Architecture and the Anxieties of Location
Tuesday, November 1, 2016
The Architectural League of New York, in association with Bengal Foundation, presents an evening of presentations and discussions to consider the “anxieties of location” especially in the context of South Asian architecture.
What seems obvious for a building – location – is at the core of a perennial architectural anxiety that could be both projective and productive. What Milan Kundera writes about the tension of writing between the obligation to the “smaller context”, the nation, and the desire to be recognized in the “supranational history” of a world theater, is also evident in architecture. Such an oscillation continues to affect the production of architecture especially in many Asian contexts. In the rumble-tumble of globalization, the locational theme appears in the work of an architect like Marina Tabassum in Bangladesh as an ethical practice akin to a resistance, and in the work of an architect like Rafiq Azam as an ecological aesthetic covering both ends of the oscillation.
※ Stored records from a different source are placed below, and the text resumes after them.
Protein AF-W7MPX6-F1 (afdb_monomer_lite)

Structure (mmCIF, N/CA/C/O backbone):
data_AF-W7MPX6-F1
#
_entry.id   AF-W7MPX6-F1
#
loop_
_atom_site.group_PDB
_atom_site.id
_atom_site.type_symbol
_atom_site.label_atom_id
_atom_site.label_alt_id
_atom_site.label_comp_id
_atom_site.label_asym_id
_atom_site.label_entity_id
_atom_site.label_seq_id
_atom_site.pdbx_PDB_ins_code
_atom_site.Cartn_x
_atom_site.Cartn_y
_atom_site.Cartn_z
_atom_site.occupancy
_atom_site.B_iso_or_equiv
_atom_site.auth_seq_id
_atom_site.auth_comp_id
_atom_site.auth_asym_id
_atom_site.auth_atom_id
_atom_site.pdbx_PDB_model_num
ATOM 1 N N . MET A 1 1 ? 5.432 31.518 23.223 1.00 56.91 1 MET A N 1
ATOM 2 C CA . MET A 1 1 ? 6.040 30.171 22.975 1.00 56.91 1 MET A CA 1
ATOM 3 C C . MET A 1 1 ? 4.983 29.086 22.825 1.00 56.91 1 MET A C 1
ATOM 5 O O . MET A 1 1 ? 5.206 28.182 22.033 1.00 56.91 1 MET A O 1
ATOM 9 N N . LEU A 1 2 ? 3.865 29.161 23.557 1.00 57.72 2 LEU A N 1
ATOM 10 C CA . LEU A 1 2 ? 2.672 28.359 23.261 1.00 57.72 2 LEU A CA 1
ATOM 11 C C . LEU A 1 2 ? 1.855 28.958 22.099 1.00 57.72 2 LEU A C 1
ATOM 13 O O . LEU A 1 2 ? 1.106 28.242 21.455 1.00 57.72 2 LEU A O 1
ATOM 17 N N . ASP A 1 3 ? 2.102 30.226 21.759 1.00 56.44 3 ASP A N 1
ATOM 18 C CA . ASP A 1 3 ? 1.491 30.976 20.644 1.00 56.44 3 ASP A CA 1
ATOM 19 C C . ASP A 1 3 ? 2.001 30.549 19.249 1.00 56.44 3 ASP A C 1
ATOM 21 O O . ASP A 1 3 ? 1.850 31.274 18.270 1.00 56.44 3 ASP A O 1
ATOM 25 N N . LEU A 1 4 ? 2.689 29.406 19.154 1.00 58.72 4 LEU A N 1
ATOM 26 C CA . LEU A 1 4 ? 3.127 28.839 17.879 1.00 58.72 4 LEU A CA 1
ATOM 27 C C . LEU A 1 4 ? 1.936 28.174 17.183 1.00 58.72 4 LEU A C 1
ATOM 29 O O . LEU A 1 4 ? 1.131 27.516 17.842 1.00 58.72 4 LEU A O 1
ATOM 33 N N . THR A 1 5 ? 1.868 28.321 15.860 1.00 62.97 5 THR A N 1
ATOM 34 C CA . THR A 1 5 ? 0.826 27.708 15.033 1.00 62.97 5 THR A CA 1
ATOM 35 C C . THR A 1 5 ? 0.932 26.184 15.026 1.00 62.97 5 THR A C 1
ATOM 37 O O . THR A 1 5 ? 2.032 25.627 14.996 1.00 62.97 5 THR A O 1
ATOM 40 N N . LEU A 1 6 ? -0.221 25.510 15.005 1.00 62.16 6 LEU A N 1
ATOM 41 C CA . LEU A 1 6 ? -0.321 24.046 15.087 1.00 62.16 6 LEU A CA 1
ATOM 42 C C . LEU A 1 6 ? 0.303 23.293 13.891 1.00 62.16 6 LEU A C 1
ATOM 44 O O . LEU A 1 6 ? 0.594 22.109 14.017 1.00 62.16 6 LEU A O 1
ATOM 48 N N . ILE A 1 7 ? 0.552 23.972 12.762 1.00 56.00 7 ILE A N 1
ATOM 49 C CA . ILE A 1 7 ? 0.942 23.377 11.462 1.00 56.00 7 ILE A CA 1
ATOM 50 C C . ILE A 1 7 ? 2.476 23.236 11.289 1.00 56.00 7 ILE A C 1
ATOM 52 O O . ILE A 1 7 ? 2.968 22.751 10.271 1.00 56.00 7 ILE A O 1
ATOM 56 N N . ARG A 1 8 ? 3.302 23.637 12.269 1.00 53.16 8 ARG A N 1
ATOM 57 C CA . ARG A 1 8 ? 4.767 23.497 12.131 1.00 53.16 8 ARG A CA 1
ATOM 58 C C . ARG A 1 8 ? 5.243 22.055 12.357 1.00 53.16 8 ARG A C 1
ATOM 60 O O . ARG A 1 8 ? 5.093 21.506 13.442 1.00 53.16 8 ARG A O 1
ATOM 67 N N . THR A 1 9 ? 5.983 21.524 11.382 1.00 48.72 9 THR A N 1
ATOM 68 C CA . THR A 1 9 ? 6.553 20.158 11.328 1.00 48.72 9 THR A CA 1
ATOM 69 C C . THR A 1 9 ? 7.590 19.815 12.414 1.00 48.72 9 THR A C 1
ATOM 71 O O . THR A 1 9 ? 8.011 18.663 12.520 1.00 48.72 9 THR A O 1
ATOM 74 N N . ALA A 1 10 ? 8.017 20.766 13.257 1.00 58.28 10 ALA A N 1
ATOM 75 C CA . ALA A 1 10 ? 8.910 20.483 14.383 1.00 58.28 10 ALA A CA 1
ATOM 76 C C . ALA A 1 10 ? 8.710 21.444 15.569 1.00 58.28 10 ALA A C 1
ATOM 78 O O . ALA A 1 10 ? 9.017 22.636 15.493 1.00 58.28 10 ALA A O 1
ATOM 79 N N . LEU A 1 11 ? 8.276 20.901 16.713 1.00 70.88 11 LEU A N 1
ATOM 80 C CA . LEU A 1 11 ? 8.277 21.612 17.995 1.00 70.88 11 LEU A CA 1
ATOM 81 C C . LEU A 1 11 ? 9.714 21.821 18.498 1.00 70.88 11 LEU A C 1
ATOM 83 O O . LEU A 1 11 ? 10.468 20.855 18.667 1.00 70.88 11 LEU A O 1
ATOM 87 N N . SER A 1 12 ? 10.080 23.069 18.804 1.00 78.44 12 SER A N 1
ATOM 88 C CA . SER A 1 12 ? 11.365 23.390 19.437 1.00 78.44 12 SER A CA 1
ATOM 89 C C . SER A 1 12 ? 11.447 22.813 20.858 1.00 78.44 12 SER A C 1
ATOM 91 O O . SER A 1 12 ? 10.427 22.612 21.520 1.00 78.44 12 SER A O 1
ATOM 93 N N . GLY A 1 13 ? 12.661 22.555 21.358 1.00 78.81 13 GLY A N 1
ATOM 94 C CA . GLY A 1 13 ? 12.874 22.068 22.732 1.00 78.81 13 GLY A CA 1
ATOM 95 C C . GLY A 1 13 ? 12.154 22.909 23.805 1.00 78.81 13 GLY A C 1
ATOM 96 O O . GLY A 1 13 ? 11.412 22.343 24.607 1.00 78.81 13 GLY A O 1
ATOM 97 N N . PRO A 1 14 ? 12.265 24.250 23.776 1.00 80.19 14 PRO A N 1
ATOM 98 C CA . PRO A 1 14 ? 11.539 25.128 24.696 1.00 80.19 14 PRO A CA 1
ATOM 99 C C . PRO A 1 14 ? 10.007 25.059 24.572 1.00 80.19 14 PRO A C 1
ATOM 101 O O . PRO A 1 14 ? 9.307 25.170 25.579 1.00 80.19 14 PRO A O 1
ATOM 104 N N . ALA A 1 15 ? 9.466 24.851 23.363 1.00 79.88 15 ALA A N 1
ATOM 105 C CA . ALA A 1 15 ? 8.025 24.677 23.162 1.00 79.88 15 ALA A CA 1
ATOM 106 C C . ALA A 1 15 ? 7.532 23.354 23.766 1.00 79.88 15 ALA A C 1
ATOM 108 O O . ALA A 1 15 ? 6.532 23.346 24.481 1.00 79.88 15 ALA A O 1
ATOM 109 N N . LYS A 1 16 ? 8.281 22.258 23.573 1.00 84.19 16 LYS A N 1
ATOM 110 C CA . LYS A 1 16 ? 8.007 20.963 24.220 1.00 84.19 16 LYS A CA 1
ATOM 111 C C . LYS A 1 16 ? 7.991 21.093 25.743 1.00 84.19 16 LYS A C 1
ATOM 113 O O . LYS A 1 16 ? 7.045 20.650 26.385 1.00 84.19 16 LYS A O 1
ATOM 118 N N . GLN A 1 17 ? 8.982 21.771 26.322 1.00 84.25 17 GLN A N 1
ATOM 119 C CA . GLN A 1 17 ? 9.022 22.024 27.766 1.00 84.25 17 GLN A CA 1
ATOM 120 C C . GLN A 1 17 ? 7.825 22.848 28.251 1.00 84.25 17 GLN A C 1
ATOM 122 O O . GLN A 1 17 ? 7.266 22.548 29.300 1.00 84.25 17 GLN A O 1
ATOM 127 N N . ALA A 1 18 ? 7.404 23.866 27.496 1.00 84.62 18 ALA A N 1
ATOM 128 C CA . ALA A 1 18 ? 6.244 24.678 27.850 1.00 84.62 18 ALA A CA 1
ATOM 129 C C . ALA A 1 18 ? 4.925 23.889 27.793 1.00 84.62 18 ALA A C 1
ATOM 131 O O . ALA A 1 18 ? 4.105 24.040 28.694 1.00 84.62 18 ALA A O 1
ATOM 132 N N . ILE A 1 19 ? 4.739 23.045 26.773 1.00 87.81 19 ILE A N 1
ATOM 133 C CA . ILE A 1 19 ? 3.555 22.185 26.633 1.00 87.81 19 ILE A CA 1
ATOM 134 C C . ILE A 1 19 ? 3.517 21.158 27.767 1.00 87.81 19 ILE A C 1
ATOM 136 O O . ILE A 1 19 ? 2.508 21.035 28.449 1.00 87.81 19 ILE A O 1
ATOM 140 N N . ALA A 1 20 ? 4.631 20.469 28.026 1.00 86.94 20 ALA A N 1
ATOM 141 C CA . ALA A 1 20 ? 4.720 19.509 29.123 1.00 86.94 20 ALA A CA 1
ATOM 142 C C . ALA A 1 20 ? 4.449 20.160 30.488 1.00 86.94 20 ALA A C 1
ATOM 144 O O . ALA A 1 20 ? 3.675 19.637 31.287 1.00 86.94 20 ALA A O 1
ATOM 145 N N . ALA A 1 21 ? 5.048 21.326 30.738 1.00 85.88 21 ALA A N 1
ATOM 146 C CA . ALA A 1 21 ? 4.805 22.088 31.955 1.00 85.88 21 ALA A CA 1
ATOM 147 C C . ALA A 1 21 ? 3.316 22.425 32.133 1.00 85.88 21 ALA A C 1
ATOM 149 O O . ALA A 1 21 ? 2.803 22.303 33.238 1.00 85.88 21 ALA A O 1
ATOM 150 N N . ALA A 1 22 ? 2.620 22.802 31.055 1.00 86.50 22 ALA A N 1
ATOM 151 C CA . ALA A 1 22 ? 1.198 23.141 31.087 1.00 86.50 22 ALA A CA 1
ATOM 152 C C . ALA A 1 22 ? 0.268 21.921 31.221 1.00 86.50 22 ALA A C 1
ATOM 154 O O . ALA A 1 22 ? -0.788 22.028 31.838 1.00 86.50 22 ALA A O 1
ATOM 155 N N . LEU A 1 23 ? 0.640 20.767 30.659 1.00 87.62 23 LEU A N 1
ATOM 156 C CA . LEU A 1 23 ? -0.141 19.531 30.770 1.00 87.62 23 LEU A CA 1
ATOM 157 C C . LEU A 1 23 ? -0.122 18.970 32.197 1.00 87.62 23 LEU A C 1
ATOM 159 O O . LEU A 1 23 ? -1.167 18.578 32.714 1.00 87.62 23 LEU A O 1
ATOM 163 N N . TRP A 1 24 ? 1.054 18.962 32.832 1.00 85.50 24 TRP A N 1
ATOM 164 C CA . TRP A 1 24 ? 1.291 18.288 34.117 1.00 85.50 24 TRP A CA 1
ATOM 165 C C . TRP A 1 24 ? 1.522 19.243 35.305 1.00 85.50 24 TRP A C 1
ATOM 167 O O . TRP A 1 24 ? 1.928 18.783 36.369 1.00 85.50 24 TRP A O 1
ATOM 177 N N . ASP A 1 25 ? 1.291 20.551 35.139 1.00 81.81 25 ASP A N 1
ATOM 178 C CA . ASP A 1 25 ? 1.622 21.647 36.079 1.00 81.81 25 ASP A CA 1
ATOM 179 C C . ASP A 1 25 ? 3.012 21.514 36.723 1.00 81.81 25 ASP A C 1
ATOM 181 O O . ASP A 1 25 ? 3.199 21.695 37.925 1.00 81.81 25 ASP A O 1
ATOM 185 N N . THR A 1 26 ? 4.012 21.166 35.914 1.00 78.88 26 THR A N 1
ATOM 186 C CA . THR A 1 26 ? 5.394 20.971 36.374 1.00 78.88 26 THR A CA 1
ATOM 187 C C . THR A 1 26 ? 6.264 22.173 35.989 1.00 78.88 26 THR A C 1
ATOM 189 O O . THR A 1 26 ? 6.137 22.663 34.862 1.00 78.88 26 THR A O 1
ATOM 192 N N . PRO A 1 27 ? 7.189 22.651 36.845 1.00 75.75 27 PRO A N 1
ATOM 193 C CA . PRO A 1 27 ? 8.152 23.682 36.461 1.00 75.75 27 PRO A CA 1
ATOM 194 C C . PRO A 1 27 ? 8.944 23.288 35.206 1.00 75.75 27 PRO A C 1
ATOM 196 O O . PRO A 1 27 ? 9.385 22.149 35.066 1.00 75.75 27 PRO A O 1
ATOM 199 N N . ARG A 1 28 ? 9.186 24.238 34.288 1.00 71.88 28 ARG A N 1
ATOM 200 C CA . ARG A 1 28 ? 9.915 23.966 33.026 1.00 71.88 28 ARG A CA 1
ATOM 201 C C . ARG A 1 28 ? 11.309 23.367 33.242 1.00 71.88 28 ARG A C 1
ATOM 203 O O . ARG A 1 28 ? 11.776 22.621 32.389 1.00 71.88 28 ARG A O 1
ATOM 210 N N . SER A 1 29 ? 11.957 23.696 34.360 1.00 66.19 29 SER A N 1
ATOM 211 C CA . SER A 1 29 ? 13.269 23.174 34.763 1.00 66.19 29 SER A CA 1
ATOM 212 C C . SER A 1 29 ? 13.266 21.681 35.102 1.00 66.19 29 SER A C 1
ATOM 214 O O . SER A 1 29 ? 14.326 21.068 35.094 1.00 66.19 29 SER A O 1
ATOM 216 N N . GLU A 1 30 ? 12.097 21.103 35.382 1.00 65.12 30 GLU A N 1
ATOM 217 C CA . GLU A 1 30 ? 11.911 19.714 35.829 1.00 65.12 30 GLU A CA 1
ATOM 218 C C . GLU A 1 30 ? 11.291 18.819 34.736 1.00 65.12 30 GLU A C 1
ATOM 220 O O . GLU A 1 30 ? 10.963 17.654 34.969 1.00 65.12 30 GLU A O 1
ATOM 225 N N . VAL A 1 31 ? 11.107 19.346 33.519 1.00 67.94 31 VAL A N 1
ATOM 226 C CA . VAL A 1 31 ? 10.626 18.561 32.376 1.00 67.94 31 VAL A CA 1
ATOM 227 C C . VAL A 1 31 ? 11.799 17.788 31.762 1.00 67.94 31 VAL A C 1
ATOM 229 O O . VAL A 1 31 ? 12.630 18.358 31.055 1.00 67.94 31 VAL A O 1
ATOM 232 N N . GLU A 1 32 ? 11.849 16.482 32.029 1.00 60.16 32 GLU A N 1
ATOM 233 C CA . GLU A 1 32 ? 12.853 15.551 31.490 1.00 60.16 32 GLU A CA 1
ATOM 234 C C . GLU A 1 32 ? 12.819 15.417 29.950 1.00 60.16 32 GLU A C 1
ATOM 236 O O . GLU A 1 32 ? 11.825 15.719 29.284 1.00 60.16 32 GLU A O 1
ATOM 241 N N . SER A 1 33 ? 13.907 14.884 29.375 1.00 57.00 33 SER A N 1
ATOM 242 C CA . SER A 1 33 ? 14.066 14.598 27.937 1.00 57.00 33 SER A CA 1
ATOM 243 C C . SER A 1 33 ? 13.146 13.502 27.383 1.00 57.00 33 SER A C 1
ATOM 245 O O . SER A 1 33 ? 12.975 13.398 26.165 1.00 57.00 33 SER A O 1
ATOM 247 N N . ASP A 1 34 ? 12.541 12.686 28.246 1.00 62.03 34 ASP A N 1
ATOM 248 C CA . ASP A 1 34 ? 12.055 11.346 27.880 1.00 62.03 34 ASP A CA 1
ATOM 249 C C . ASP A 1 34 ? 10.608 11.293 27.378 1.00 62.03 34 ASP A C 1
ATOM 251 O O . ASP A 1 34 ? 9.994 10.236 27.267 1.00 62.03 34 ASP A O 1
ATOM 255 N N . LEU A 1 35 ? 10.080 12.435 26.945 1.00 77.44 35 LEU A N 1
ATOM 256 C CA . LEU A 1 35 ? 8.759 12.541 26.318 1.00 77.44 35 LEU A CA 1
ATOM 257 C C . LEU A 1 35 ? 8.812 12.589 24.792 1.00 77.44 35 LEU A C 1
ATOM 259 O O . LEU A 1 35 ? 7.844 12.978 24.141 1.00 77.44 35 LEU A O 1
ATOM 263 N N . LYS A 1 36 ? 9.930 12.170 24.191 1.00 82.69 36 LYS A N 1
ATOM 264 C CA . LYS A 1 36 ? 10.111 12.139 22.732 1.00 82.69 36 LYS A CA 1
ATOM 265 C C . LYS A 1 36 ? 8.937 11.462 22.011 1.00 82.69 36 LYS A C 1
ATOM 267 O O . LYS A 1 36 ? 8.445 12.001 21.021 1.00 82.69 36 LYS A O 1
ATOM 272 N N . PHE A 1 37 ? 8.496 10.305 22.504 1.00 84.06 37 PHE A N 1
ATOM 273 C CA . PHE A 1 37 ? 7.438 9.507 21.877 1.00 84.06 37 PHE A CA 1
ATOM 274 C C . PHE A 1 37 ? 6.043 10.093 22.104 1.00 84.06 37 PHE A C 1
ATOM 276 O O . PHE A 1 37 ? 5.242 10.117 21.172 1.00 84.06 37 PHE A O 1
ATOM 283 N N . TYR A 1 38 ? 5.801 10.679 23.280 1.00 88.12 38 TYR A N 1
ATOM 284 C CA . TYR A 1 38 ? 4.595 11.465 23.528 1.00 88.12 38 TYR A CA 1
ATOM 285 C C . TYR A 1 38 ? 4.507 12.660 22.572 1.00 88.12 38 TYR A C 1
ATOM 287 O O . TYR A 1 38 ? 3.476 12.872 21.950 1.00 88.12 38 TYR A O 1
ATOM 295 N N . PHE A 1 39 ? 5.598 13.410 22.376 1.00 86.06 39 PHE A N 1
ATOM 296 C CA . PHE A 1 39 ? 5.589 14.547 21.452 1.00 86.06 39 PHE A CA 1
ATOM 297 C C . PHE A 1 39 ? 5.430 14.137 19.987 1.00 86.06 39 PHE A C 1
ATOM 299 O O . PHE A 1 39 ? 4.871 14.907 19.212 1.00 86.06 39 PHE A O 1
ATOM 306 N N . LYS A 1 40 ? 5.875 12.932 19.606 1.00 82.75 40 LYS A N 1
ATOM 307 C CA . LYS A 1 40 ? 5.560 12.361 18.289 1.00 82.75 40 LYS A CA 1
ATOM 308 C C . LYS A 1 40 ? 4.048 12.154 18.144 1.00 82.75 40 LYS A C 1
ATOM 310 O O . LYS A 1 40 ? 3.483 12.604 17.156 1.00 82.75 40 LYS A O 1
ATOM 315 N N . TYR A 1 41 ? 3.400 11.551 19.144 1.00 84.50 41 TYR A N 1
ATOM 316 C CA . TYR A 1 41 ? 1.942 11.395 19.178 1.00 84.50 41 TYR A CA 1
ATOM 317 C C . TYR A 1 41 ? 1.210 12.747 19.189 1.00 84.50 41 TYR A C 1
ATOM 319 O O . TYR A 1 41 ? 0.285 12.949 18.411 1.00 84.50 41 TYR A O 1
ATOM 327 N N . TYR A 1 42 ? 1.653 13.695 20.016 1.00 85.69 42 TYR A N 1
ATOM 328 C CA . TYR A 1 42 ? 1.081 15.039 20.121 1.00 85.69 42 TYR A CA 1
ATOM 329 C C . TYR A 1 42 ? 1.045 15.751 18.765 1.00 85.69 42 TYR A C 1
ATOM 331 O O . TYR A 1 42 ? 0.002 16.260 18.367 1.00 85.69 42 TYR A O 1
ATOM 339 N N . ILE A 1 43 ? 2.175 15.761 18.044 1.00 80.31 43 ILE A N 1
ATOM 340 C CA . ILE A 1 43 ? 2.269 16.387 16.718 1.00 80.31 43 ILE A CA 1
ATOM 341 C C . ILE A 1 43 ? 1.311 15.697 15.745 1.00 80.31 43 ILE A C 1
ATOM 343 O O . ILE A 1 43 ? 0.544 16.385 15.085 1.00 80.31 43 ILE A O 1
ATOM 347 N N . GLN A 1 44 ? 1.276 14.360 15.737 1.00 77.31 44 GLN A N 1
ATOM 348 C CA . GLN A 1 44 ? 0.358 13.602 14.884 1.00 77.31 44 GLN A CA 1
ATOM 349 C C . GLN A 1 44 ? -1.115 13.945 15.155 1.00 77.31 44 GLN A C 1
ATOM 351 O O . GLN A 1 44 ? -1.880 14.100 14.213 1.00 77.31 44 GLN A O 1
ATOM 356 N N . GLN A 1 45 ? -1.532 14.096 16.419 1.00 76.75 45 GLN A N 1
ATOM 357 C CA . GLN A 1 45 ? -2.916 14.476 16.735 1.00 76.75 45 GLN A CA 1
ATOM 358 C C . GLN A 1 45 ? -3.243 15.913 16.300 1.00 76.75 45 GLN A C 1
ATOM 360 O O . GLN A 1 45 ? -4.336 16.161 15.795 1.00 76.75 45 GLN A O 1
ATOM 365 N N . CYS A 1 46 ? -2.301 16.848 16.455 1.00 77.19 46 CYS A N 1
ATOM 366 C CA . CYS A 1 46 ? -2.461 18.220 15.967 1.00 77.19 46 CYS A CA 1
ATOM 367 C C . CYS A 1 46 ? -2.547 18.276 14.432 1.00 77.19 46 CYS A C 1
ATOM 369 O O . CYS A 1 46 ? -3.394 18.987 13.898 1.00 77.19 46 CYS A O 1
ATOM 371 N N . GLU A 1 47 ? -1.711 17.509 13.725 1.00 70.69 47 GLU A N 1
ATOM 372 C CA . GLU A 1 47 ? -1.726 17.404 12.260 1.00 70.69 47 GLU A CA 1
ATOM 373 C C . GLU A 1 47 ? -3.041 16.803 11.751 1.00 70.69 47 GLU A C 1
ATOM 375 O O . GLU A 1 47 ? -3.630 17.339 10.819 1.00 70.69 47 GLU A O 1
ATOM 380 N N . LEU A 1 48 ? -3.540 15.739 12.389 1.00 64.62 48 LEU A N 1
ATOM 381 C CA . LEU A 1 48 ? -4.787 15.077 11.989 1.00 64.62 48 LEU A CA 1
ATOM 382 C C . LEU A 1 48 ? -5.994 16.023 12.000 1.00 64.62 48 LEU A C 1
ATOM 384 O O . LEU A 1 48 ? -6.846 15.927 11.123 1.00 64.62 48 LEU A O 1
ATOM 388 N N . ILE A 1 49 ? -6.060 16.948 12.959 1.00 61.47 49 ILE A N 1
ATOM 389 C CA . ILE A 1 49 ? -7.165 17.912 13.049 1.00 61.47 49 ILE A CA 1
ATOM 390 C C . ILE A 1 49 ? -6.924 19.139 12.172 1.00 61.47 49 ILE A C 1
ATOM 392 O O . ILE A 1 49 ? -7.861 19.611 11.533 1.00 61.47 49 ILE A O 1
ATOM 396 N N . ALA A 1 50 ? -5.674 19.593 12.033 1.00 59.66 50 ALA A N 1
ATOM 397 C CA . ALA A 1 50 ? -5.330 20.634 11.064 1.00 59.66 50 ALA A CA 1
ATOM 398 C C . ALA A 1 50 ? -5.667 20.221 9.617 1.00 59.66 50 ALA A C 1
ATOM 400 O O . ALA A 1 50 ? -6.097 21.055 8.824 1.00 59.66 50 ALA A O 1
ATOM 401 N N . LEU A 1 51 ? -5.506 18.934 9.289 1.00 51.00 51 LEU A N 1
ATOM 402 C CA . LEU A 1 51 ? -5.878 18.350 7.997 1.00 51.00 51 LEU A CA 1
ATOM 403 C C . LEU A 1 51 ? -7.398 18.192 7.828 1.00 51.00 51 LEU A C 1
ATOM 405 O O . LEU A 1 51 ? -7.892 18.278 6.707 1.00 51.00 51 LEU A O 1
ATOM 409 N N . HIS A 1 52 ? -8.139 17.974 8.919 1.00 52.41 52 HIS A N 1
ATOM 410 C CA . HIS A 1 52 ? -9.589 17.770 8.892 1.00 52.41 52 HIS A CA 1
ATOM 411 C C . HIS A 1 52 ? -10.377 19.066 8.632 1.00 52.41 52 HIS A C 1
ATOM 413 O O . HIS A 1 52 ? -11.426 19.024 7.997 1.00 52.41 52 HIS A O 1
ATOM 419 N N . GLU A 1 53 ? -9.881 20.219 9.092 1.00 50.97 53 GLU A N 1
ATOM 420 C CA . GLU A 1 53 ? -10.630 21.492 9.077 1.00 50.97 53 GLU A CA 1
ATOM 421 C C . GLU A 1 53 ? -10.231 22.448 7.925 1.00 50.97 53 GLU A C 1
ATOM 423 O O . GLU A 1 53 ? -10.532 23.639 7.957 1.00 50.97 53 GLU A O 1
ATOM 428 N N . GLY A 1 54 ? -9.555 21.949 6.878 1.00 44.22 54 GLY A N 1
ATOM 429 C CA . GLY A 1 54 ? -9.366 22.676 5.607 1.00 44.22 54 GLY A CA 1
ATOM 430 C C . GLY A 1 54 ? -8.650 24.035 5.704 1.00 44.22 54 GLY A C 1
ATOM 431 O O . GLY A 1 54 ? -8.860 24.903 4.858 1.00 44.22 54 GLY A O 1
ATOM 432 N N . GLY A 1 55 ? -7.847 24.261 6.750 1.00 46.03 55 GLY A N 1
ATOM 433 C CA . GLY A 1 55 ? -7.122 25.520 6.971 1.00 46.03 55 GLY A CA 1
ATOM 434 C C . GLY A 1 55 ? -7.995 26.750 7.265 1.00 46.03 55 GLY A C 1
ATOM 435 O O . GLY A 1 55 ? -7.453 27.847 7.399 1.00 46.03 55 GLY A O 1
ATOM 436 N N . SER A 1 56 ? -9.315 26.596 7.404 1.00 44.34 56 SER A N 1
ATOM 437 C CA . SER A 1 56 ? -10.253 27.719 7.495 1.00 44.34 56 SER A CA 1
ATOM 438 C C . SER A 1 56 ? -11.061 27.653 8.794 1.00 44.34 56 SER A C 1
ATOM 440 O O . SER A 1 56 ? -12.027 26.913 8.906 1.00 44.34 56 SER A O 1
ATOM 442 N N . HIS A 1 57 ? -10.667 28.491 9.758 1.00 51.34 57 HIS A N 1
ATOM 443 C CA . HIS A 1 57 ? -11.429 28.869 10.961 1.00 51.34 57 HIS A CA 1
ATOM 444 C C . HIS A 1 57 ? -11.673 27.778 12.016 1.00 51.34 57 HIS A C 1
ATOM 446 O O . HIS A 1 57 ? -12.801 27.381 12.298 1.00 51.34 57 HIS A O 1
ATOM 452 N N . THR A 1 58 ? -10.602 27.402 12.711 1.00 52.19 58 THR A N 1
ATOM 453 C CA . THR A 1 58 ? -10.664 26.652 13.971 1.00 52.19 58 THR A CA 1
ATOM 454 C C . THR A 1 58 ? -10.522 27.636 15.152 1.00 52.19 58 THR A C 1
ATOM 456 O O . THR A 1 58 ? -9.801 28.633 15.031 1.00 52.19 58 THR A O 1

The Architectural League of New York nurtures excellence in architecture, design, and urbanism, and stimulates thinking and debate about the critical design and building issues of our time. As a vital, independent forum for architecture and its allied disciplines, the League helps create a more beautiful, vibrant, innovative, and sustainable future.
For more information, see here.
This event is free and open to all. Advance reservations are sold out. Reserved tickets will be honored until 7:15 p.m. the night of the program.
Additional tickets may become available the night of the event. Those interested in attending are invited to join a standby line, beginning at 6:30 p.m., and, as space allows, will be seated.